### DIRECTIONS FOR THIS TASK
Restrict the output to the lines below starting at the one that contains "ATOM 119 O O" and ending at the one that contains "ATOM 136 C CA", and restate them word for word, both ends included.

== PROVIDED DATA ==

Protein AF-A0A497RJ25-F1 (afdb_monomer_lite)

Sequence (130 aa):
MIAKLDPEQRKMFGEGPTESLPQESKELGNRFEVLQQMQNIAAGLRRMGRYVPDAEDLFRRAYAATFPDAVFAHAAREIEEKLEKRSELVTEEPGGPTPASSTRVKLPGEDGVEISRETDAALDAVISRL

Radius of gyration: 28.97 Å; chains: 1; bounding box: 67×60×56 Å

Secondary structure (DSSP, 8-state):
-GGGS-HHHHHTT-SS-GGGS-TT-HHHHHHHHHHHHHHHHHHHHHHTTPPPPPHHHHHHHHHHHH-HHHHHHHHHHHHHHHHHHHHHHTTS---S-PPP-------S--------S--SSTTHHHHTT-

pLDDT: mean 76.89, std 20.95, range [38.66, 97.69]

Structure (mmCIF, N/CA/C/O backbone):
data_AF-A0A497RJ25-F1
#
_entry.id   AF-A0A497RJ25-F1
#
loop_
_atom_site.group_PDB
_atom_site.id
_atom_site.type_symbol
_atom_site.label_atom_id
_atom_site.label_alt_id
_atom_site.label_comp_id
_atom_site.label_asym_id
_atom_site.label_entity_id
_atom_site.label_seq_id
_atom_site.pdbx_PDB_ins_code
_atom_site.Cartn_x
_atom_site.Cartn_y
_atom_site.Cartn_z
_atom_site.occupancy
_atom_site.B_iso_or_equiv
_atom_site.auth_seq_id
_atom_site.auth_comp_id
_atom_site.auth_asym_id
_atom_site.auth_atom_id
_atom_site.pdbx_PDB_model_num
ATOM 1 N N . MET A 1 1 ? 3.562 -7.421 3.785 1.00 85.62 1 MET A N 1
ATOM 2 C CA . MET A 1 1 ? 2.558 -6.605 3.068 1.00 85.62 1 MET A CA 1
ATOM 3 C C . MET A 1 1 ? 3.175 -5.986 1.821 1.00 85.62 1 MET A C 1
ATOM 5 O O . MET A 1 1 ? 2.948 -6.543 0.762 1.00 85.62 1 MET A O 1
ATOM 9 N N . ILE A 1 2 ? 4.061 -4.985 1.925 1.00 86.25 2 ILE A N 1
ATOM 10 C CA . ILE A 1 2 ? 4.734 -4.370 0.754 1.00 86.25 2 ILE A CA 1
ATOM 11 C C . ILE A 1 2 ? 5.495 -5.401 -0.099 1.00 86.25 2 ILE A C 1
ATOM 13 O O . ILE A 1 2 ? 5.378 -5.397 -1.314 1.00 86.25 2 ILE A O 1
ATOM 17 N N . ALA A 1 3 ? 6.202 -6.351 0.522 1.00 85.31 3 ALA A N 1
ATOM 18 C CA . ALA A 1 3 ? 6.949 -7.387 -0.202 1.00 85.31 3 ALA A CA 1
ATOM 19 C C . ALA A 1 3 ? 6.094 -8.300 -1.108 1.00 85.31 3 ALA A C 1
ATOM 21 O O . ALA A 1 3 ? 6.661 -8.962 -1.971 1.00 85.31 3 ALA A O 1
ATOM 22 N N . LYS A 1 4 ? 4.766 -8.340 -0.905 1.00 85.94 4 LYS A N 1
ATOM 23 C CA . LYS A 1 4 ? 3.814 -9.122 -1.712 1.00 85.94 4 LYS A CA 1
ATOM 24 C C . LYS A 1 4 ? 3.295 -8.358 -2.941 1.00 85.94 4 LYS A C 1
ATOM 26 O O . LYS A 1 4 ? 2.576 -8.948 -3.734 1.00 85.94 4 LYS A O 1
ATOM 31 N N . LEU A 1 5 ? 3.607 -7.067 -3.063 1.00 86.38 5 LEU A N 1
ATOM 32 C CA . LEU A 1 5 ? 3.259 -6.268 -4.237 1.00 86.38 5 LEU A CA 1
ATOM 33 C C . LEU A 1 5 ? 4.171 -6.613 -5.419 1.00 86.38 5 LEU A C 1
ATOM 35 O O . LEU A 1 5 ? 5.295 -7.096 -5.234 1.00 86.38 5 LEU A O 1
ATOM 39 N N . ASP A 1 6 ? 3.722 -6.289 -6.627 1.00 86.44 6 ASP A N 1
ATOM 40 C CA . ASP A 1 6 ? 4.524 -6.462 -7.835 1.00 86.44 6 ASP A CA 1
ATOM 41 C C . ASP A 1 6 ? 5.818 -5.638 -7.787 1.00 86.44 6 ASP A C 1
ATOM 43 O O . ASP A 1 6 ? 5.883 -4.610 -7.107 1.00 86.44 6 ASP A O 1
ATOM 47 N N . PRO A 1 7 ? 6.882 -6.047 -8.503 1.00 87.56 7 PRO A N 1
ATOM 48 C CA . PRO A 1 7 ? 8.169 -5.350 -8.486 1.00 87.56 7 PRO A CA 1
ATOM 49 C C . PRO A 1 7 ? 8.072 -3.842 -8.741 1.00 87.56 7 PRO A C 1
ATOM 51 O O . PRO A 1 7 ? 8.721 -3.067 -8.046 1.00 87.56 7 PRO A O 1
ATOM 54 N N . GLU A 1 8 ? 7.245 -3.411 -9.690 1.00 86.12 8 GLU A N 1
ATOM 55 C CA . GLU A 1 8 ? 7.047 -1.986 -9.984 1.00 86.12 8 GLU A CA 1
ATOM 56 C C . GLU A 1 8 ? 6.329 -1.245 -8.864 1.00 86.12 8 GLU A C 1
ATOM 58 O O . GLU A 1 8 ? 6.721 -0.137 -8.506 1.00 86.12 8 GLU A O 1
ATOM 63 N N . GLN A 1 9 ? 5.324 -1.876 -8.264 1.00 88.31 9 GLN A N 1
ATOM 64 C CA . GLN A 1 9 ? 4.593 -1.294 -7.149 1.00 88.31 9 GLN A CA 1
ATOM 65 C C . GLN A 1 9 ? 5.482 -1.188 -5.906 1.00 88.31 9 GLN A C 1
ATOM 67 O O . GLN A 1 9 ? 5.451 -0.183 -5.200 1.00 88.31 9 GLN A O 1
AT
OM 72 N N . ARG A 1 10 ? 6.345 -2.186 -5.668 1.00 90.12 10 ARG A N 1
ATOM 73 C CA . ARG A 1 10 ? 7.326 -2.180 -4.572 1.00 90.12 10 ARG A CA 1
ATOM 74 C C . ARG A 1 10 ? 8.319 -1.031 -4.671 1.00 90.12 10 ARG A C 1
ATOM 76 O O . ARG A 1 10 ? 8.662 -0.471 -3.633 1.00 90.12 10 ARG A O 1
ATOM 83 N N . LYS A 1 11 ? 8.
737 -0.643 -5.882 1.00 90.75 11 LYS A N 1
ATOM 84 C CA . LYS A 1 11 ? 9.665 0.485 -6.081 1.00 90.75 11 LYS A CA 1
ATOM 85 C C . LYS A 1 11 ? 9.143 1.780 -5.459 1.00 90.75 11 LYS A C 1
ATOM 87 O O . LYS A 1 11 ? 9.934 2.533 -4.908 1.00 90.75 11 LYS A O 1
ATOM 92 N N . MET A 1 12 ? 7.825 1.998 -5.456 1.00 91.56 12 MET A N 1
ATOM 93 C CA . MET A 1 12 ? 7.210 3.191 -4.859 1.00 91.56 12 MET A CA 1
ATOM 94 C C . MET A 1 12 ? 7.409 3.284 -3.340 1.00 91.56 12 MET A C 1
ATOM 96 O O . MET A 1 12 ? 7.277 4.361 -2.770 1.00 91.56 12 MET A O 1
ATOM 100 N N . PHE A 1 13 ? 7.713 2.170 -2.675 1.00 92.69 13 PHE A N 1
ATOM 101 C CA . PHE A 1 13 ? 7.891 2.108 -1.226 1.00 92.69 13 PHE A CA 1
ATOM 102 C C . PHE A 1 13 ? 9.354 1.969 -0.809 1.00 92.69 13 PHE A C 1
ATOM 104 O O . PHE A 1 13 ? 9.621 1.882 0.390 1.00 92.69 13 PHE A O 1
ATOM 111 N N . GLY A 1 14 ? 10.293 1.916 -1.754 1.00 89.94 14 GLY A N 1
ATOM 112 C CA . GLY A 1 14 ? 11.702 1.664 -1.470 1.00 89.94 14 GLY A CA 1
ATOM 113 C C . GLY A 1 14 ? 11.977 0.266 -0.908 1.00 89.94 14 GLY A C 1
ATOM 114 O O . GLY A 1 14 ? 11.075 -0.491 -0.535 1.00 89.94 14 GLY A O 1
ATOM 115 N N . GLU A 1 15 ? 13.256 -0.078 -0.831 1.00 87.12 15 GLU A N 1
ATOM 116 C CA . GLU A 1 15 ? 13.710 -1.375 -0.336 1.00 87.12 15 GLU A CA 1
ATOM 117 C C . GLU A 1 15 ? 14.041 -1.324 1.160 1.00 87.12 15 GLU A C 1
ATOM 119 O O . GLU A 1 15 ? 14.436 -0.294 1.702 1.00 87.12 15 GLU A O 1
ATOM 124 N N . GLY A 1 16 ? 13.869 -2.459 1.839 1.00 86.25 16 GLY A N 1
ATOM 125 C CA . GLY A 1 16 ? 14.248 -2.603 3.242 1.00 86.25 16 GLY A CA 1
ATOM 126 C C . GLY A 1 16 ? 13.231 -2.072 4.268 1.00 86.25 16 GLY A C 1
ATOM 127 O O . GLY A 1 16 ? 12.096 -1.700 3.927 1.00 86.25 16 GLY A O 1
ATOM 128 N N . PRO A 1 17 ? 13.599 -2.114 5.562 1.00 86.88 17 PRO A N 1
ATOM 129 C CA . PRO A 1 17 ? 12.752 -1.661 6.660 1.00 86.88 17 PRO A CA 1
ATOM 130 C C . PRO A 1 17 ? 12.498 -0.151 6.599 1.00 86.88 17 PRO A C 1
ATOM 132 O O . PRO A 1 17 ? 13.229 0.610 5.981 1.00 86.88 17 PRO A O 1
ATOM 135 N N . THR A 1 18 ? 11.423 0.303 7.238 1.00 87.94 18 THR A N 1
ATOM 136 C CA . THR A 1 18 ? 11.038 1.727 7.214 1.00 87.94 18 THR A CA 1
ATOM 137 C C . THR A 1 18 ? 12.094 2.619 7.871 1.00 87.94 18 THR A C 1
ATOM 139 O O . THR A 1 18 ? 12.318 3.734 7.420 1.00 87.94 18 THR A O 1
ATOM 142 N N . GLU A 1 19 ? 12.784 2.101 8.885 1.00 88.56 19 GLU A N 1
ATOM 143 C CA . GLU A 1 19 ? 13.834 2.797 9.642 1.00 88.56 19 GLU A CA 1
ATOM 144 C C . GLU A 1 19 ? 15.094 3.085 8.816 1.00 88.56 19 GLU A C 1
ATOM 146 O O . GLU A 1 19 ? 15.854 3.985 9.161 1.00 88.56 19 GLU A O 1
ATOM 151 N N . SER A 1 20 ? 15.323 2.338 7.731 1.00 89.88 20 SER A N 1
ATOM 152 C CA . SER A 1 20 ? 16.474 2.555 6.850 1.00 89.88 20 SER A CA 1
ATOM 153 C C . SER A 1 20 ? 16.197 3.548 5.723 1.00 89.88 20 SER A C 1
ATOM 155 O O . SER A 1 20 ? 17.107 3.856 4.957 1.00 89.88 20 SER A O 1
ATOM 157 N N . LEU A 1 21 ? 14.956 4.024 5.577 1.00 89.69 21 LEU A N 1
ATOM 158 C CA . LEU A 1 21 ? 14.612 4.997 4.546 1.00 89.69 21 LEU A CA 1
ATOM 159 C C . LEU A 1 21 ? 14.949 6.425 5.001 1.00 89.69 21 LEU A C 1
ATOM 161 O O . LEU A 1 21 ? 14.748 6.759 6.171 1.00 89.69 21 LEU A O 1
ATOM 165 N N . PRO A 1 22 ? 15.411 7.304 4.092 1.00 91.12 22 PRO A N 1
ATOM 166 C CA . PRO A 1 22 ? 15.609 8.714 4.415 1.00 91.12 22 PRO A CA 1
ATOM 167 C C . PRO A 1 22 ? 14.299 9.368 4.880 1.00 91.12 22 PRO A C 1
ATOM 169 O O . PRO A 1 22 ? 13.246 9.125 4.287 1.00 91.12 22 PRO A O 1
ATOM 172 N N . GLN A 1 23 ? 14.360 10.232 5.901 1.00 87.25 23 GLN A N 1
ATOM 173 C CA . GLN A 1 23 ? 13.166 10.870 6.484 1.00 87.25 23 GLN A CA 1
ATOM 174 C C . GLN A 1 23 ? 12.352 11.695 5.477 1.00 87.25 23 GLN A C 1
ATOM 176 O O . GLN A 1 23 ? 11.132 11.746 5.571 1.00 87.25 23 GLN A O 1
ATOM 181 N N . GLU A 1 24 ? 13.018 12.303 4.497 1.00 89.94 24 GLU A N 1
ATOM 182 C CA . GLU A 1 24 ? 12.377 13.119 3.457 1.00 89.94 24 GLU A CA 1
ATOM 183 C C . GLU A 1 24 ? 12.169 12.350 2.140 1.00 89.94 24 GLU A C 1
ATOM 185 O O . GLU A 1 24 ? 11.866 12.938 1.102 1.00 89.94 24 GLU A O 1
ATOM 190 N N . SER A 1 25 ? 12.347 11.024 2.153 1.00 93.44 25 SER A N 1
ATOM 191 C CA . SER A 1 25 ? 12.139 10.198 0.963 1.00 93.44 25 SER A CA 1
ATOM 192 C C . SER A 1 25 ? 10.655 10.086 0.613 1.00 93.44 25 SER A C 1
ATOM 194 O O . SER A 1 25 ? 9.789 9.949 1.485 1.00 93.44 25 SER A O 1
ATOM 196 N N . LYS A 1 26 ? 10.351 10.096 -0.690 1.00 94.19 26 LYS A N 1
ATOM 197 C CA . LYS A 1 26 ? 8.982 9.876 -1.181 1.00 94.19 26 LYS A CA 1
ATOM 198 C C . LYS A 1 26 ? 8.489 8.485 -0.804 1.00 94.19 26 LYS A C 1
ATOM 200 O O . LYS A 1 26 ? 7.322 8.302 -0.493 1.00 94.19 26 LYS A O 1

===

### RESULT OF THIS TASK
ATOM 119 O O . GLU A 1 15 ? 14.436 -0.294 1.702 1.00 87.12 15 GLU A O 1
ATOM 124 N N . GLY A 1 16 ? 13.869 -2.459 1.839 1.00 86.25 16 GLY A N 1
ATOM 125 C CA . GLY A 1 16 ? 14.248 -2.603 3.242 1.00 86.25 16 GLY A CA 1
ATOM 126 C C . GLY A 1 16 ? 13.231 -2.072 4.268 1.00 86.25 16 GLY A C 1
ATOM 127 O O . GLY A 1 16 ? 12.096 -1.700 3.927 1.00 86.25 16 GLY A O 1
ATOM 128 N N . PRO A 1 17 ? 13.599 -2.114 5.562 1.00 86.88 17 PRO A N 1
ATOM 129 C CA . PRO A 1 17 ? 12.752 -1.661 6.660 1.00 86.88 17 PRO A CA 1
ATOM 130 C C . PRO A 1 17 ? 12.498 -0.151 6.599 1.00 86.88 17 PRO A C 1
ATOM 132 O O . PRO A 1 17 ? 13.229 0.610 5.981 1.00 86.88 17 PRO A O 1
ATOM 135 N N . THR A 1 18 ? 11.423 0.303 7.238 1.00 87.94 18 THR A N 1
ATOM 136 C CA . THR A 1 18 ? 11.038 1.727 7.214 1.00 87.94 18 THR A CA 1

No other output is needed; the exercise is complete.